ŞEHİR LOBİCİLİĞİ
Serdar Akca 22–09–2007
 

ŞEHİR LOBİCİLİĞİ
Lobicilik terminolojik olarak İngiliz kökenli bir kavram olsa da daha çok Amerikan siyasetinde veya Amerikanın gözünde nüfuz elde etmek isteyen çevrelerin faaliyetlerinde kendisini göstermektedir. Amerika’da desteklenen başkan adayı için yapılan çalışmaların önemli bir kısmı lobiciliğe dayanır. Ayrıca Amerika’yı kendi arkalarına almak isteyen çevrelerin destek bulmak amacıyla yaptığı her türlü faaliyete de lobicilik denmektedir.

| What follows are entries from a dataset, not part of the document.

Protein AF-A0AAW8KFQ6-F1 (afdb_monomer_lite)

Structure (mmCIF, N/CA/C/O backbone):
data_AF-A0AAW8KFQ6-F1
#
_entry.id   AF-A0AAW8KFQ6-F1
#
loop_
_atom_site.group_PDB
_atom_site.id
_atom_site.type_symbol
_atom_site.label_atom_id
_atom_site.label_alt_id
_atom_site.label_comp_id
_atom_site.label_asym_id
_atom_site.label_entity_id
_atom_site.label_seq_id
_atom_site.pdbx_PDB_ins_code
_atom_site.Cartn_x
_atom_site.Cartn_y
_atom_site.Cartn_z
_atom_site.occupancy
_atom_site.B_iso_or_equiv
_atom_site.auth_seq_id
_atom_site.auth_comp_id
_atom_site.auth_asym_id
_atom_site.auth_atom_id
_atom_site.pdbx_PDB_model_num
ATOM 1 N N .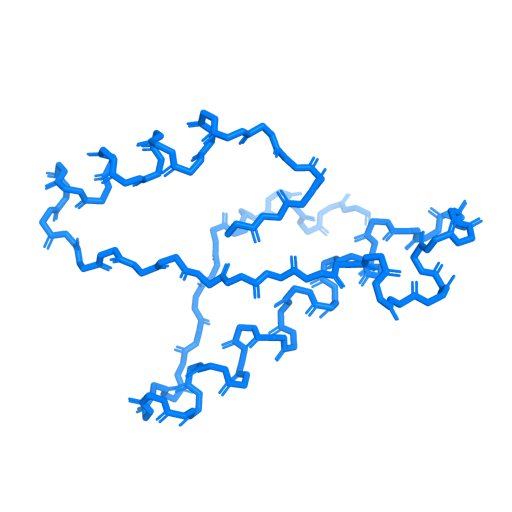 GLU A 1 1 ? -7.275 -0.794 -6.191 1.00 84.69 1 GLU A N 1
ATOM 2 C CA . GLU A 1 1 ? -7.265 -1.162 -7.618 1.00 84.69 1 GLU A CA 1
ATOM 3 C C . GLU A 1 1 ? -6.024 -0.568 -8.260 1.00 84.69 1 GLU A C 1
ATOM 5 O O . GLU A 1 1 ? -5.747 0.610 -8.050 1.00 84.69 1 GLU A O 1
ATOM 10 N N . THR A 1 2 ? -5.273 -1.402 -8.968 1.00 89.56 2 THR A N 1
ATOM 11 C CA . THR A 1 2 ? -3.987 -1.091 -9.603 1.00 89.56 2 THR A CA 1
ATOM 12 C C . THR A 1 2 ? -3.902 -1.848 -10.926 1.00 89.56 2 THR A C 1
ATOM 14 O O . THR A 1 2 ? -4.612 -2.832 -11.120 1.00 89.56 2 THR A O 1
ATOM 17 N N . ARG A 1 3 ? -3.025 -1.400 -11.830 1.00 87.88 3 ARG A N 1
ATOM 18 C CA . ARG A 1 3 ? -2.701 -2.103 -13.081 1.00 87.88 3 ARG A CA 1
ATOM 19 C C . ARG A 1 3 ? -1.612 -3.169 -12.925 1.00 87.88 3 ARG A C 1
ATOM 21 O O . ARG A 1 3 ? -1.333 -3.883 -13.884 1.00 87.88 3 ARG A O 1
ATOM 28 N N . LEU A 1 4 ? -0.955 -3.240 -11.767 1.00 87.19 4 LEU A N 1
ATOM 29 C CA . LEU A 1 4 ? 0.180 -4.139 -11.530 1.00 87.19 4 LEU A CA 1
ATOM 30 C C . LEU A 1 4 ? -0.213 -5.494 -10.932 1.00 87.19 4 LEU A C 1
ATOM 32 O O . LEU A 1 4 ? 0.602 -6.413 -10.976 1.00 87.19 4 LEU A O 1
ATOM 36 N N . HIS A 1 5 ? -1.432 -5.629 -10.406 1.00 87.06 5 HIS A N 1
ATOM 37 C CA . HIS A 1 5 ? -1.938 -6.867 -9.810 1.00 87.06 5 HIS A CA 1
ATOM 38 C C . HIS A 1 5 ? -3.233 -7.314 -10.508 1.00 87.06 5 HIS A C 1
ATOM 40 O O . HIS A 1 5 ? -3.984 -6.458 -10.988 1.00 87.06 5 HIS A O 1
ATOM 46 N N . PRO A 1 6 ? -3.518 -8.625 -10.583 1.00 92.44 6 PRO A N 1
ATOM 47 C CA . PRO A 1 6 ? -4.784 -9.137 -11.099 1.00 92.44 6 PRO A CA 1
ATOM 48 C C . PRO A 1 6 ? -6.005 -8.585 -10.349 1.00 92.44 6 PRO A C 1
ATOM 50 O O . PRO A 1 6 ? -5.957 -8.326 -9.147 1.00 92.44 6 PRO A O 1
ATOM 53 N N . HIS A 1 7 ? -7.143 -8.468 -11.040 1.00 89.38 7 HIS A N 1
ATOM 54 C CA . HIS A 1 7 ? -8.404 -8.057 -10.406 1.00 89.38 7 HIS A CA 1
ATOM 55 C C . HIS A 1 7 ? -8.858 -9.028 -9.301 1.00 89.38 7 HIS A C 1
ATOM 57 O O . HIS A 1 7 ? -9.409 -8.576 -8.295 1.00 89.38 7 HIS A O 1
ATOM 63 N N . SER A 1 8 ? -8.552 -10.323 -9.444 1.00 93.62 8 SER A N 1
ATOM 64 C CA . SER A 1 8 ? -8.850 -11.362 -8.448 1.00 93.62 8 SER A CA 1
ATOM 65 C C . SER A 1 8 ? -8.264 -11.054 -7.071 1.00 93.62 8 SER A C 1
ATOM 67 O O . SER A 1 8 ? -8.905 -11.334 -6.066 1.00 93.62 8 SER A O 1
ATOM 69 N N . ASP A 1 9 ? -7.105 -10.392 -6.998 1.00 93.75 9 ASP A N 1
ATOM 70 C CA . ASP A 1 9 ? -6.470 -10.047 -5.722 1.00 93.75 9 ASP A CA 1
ATOM 71 C C . ASP A 1 9 ? -7.337 -9.066 -4.915 1.00 93.75 9 ASP A C 1
ATOM 73 O O . ASP A 1 9 ? -7.422 -9.149 -3.691 1.00 93.75 9 ASP A O 1
ATOM 77 N N . THR A 1 10 ? -8.028 -8.143 -5.598 1.00 93.75 10 THR A N 1
ATOM 78 C CA . THR A 1 10 ? -8.955 -7.205 -4.940 1.00 93.75 10 THR A CA 1
ATOM 79 C C . THR A 1 10 ? -10.228 -7.917 -4.472 1.00 93.75 10 THR A C 1
ATOM 81 O O . THR A 1 10 ? -10.760 -7.589 -3.411 1.00 93.75 10 THR A O 1
ATOM 84 N N . GLU A 1 11 ? -10.711 -8.896 -5.238 1.00 94.62 11 GLU A N 1
ATOM 85 C CA . GLU A 1 11 ? -11.881 -9.709 -4.883 1.00 94.62 11 GLU A CA 1
ATOM 86 C C . GLU A 1 11 ? -11.594 -10.611 -3.676 1.00 94.62 11 GLU A C 1
ATOM 88 O O . GLU A 1 11 ? -12.398 -10.689 -2.744 1.00 94.62 11 GLU A O 1
ATOM 93 N N . ASP A 1 12 ? -10.427 -11.254 -3.658 1.00 96.31 12 ASP A N 1
ATOM 94 C CA . ASP A 1 12 ? -9.989 -12.100 -2.553 1.00 96.31 12 ASP A CA 1
ATOM 95 C C . ASP A 1 12 ? -9.736 -11.283 -1.278 1.00 96.31 12 ASP A C 1
ATOM 97 O O . ASP A 1 12 ? -10.097 -11.730 -0.185 1.00 96.31 12 ASP A O 1
ATOM 101 N N . ALA A 1 13 ? -9.185 -10.068 -1.395 1.00 95.25 13 ALA A N 1
ATOM 102 C CA . ALA A 1 13 ? -9.033 -9.149 -0.266 1.00 95.25 13 ALA A CA 1
ATOM 103 C C . ALA A 1 13 ? -10.390 -8.721 0.322 1.00 95.25 13 ALA A C 1
ATOM 105 O O . ALA A 1 13 ? -10.560 -8.719 1.543 1.00 95.25 13 ALA A O 1
ATOM 106 N N . ALA A 1 14 ? -11.376 -8.417 -0.532 1.00 96.12 14 ALA A N 1
ATOM 107 C CA . ALA A 1 14 ? -12.727 -8.072 -0.091 1.00 96.12 14 ALA A CA 1
ATOM 108 C C . ALA A 1 14 ? -13.395 -9.236 0.659 1.00 96.12 14 ALA A C 1
ATOM 110 O O . ALA A 1 14 ? -13.951 -9.032 1.739 1.00 96.12 14 ALA A O 1
ATOM 111 N N . ARG A 1 15 ? -13.280 -10.461 0.124 1.00 97.69 15 ARG A N 1
ATOM 112 C CA . ARG A 1 15 ? -13.826 -11.677 0.745 1.00 97.69 15 ARG A CA 1
ATOM 113 C C . ARG A 1 15 ? -13.205 -11.946 2.117 1.00 97.69 15 ARG A C 1
ATOM 115 O O . ARG A 1 15 ? -13.917 -12.281 3.057 1.00 97.69 15 ARG A O 1
ATOM 122 N N . GLN A 1 16 ? -11.887 -11.788 2.246 1.00 97.19 16 GLN A N 1
ATOM 123 C CA . GLN A 1 16 ? -11.200 -11.961 3.529 1.00 97.19 16 GLN A CA 1
ATOM 124 C C . GLN A 1 16 ? -11.624 -10.901 4.550 1.00 97.19 16 GLN A C 1
ATOM 126 O O . GLN A 1 16 ? -11.934 -11.238 5.689 1.00 97.19 16 GLN A O 1
ATOM 131 N N . ALA A 1 17 ? -11.689 -9.628 4.155 1.00 97.25 17 ALA A N 1
ATOM 132 C CA . ALA A 1 17 ? -12.120 -8.563 5.057 1.00 97.25 17 ALA A CA 1
ATOM 133 C C . ALA A 1 17 ? -13.545 -8.794 5.590 1.00 97.25 17 ALA A C 1
ATOM 135 O O . ALA A 1 17 ? -13.784 -8.610 6.784 1.00 97.25 17 ALA A O 1
ATOM 136 N N . GLU A 1 18 ? -14.460 -9.272 4.739 1.00 97.38 18 GLU A N 1
ATOM 137 C CA . GLU A 1 18 ? -15.814 -9.664 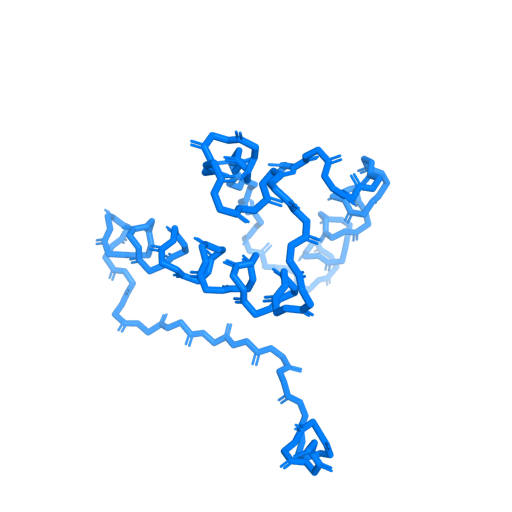5.142 1.00 97.38 18 GLU A CA 1
ATOM 138 C C . GLU A 1 18 ? -15.803 -10.794 6.185 1.00 97.38 18 GLU A C 1
ATOM 140 O O . GLU A 1 18 ? -16.478 -10.687 7.208 1.00 97.38 18 GLU A O 1
ATOM 145 N N . GLN A 1 19 ? -14.981 -11.832 5.989 1.00 98.06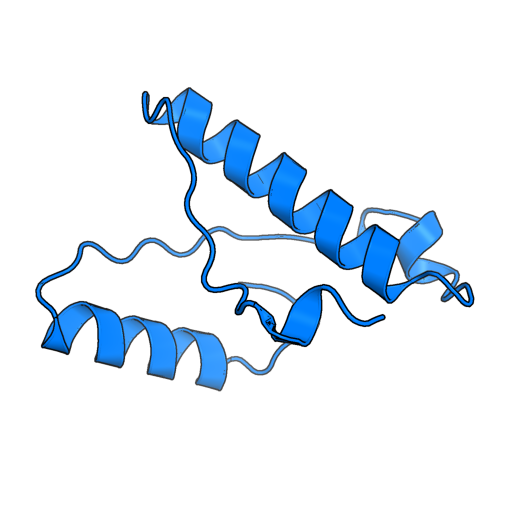 19 GLN A N 1
ATOM 146 C CA . GLN A 1 19 ? -14.836 -12.936 6.951 1.00 98.06 19 GLN A CA 1
ATOM 147 C C . GLN A 1 19 ? -14.347 -12.472 8.329 1.00 98.06 19 GLN A C 1
ATOM 149 O O . GLN A 1 19 ? -14.754 -13.032 9.347 1.00 98.06 19 GLN A O 1
ATOM 154 N N . PHE A 1 20 ? -13.499 -11.442 8.375 1.00 96.56 20 PHE A N 1
ATOM 155 C CA . PHE A 1 20 ? -13.009 -10.853 9.624 1.00 96.56 20 PHE A CA 1
ATOM 156 C C . PHE A 1 20 ? -13.935 -9.774 10.207 1.00 96.56 20 PHE A C 1
ATOM 158 O O . PHE A 1 20 ? -13.641 -9.240 11.277 1.00 96.56 20 PHE A O 1
ATOM 165 N N . GLY A 1 21 ? -15.037 -9.426 9.530 1.00 97.12 21 GLY A N 1
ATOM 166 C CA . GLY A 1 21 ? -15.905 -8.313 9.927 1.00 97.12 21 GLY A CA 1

Bu sebeple daha çok diplomatik dilde uluslar arası ilişkilerde duyduğumuz bir kavramdır lobi faaliyetleri. Ancak aynı kavram bugün ülkemizde de gerek özel sektörde, gerek kamuda, gerekse siyasi arenada ve iletişim jargonunda da sıkça kullanılıyor. Ayrıca bugün lobi faaliyetleri yapmak üzere kurulmuş şirketler bile var. Yani bir meslek dalı halini almış durumda lobicilik.

Peki, lobicilik ne işe yarar? En basit ifade ile elde etmek istediğiniz sonuca ulaşmak için ilgili kişi ve kuruluşları etkilemeye yarar. Yani sonuca ulaşmanıza zemin hazırlar.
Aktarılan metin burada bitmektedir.